● **Problem**
Beneath this line sits some data. Return only its lines from the one holding "ATOM 72 N N" through the one holding "ATOM 83 C C", inclusive, exactly, with the images removed.

● **Data provided**
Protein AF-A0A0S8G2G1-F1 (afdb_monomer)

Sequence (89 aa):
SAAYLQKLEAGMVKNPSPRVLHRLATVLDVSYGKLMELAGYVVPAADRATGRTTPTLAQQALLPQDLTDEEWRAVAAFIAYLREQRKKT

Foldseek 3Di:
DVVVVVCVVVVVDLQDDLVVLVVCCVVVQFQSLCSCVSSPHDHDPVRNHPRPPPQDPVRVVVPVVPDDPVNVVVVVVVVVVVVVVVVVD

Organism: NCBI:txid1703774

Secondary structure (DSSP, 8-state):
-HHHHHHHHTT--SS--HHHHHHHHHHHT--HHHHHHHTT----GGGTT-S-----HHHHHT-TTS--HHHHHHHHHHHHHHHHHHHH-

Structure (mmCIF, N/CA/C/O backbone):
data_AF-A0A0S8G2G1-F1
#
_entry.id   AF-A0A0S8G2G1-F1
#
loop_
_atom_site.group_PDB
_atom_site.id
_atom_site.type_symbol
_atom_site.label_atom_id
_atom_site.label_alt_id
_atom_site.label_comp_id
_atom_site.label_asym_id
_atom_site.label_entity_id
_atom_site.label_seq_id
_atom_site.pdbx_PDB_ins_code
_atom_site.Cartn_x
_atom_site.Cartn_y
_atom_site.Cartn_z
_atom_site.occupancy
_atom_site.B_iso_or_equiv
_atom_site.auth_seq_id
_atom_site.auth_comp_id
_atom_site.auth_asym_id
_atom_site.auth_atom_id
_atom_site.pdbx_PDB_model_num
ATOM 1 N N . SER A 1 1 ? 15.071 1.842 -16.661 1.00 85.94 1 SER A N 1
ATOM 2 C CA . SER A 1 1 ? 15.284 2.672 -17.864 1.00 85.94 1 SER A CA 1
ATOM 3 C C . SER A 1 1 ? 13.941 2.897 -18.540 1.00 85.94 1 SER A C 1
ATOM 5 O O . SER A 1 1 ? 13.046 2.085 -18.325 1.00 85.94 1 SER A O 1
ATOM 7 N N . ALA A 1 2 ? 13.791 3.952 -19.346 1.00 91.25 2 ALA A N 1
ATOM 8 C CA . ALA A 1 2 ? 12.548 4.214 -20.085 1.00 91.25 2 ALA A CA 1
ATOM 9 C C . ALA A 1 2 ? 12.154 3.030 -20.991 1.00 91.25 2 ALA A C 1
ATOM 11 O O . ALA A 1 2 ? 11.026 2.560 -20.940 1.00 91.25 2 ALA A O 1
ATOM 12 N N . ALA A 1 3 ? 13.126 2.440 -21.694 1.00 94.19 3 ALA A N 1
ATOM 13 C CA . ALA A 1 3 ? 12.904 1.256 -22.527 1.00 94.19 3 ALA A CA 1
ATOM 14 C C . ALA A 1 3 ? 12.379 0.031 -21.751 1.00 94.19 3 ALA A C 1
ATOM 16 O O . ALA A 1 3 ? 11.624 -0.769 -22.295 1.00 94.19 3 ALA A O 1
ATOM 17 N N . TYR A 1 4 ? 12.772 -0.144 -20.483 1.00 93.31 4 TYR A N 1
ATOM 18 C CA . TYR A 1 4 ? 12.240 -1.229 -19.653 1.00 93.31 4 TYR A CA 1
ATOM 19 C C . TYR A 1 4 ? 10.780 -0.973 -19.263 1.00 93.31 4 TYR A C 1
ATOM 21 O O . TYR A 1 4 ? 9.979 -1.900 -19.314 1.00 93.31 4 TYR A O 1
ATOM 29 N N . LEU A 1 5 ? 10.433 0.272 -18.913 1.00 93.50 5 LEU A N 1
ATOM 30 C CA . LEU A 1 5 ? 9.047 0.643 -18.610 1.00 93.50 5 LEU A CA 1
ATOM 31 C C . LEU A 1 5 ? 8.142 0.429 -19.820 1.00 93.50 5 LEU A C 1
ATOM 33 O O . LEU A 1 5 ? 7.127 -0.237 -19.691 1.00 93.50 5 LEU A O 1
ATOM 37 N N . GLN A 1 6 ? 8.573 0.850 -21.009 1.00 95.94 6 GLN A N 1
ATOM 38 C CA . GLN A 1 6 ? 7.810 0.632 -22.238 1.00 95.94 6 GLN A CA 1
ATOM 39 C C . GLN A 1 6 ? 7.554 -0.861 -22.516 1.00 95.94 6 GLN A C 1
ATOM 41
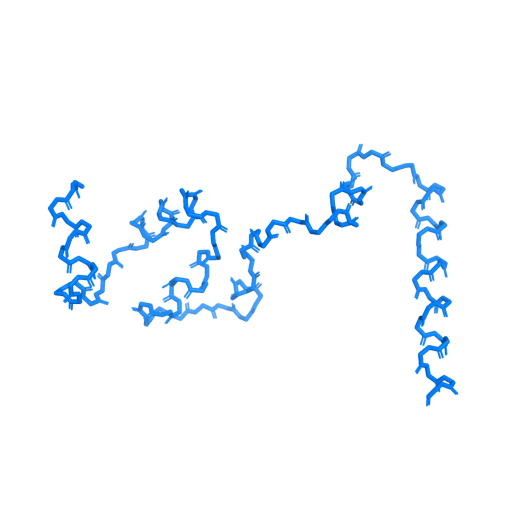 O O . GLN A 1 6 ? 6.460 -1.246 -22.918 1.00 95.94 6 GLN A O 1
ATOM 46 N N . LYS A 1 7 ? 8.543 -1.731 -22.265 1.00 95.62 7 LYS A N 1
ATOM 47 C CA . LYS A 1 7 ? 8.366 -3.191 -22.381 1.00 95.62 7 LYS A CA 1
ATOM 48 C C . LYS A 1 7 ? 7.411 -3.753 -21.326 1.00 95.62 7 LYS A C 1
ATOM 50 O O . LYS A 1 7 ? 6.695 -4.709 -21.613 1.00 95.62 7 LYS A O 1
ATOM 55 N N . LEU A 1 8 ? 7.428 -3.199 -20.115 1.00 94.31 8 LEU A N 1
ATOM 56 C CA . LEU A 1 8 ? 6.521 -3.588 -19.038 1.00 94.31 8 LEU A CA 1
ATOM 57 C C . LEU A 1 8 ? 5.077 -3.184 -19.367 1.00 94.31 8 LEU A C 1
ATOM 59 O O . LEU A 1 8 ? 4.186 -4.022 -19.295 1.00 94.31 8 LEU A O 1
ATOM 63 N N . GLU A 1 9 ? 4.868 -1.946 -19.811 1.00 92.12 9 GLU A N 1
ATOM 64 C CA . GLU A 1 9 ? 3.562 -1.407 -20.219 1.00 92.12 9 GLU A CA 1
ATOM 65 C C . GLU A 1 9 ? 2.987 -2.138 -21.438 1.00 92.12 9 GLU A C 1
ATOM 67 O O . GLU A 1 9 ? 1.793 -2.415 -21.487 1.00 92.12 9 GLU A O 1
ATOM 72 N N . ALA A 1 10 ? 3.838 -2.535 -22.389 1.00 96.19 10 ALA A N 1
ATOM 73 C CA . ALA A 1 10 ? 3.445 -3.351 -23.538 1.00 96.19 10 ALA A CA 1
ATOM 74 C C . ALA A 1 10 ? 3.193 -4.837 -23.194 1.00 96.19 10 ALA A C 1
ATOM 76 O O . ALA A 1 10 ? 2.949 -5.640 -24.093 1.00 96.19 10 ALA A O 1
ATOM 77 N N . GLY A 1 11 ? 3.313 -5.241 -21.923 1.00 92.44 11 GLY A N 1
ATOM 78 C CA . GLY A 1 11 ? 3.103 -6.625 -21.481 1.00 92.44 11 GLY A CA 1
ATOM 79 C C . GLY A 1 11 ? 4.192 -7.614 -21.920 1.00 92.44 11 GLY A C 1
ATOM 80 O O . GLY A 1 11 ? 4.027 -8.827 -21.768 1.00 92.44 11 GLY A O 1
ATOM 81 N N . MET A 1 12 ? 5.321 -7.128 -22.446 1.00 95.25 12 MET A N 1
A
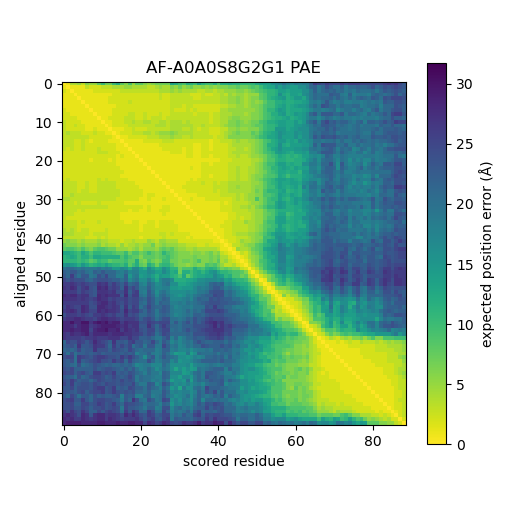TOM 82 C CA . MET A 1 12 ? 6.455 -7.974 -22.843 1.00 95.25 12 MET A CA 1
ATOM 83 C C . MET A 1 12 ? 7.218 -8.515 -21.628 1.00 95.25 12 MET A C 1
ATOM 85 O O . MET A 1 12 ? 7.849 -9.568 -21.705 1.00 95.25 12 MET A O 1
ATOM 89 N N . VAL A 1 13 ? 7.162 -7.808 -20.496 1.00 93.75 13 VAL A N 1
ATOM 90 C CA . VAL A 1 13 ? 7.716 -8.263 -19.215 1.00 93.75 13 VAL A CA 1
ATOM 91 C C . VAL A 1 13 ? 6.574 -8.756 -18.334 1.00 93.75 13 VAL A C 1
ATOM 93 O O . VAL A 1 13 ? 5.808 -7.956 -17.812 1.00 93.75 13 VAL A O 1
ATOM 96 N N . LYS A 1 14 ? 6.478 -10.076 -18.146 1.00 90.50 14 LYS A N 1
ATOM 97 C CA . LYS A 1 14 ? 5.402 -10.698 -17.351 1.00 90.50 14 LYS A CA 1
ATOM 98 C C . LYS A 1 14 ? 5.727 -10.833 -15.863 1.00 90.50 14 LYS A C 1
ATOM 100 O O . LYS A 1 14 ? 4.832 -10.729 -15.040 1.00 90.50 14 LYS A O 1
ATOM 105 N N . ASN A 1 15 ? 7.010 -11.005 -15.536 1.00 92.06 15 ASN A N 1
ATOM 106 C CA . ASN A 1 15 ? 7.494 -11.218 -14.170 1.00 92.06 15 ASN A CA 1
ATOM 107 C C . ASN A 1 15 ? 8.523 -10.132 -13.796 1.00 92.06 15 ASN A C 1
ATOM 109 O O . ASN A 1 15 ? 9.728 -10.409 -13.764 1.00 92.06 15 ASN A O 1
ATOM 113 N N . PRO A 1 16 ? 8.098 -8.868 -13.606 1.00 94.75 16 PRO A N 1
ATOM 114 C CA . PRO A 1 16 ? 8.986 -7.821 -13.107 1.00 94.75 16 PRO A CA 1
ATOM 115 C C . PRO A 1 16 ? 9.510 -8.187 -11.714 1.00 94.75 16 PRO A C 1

● **Output of the task**
ATOM 72 N N . ALA A 1 10 ? 3.838 -2.535 -22.389 1.00 96.19 10 ALA A N 1
ATOM 73 C CA . ALA A 1 10 ? 3.445 -3.351 -23.538 1.00 96.19 10 ALA A CA 1
ATOM 74 C C . ALA A 1 10 ? 3.193 -4.837 -23.194 1.00 96.19 10 ALA A C 1
ATOM 76 O O . ALA A 1 10 ? 2.949 -5.640 -24.093 1.00 96.19 10 ALA A O 1
ATOM 77 N N . GLY A 1 11 ? 3.313 -5.241 -21.923 1.00 92.44 11 GLY A N 1
ATOM 78 C CA . GLY A 1 11 ? 3.103 -6.625 -21.481 1.00 92.44 11 GLY A CA 1
ATOM 79 C C . GLY A 1 11 ? 4.192 -7.614 -21.920 1.00 92.44 11 GLY A C 1
ATOM 80 O O . GLY A 1 11 ? 4.027 -8.827 -21.768 1.00 92.44 11 GLY A O 1
ATOM 81 N N . MET A 1 12 ? 5.321 -7.128 -22.446 1.00 95.25 12 MET A N 1
A
TOM 82 C CA . MET A 1 12 ? 6.455 -7.974 -22.843 1.00 95.25 12 MET A CA 1
ATOM 83 C C . MET A 1 12 ? 7.218 -8.515 -21.628 1.00 95.25 12 MET A C 1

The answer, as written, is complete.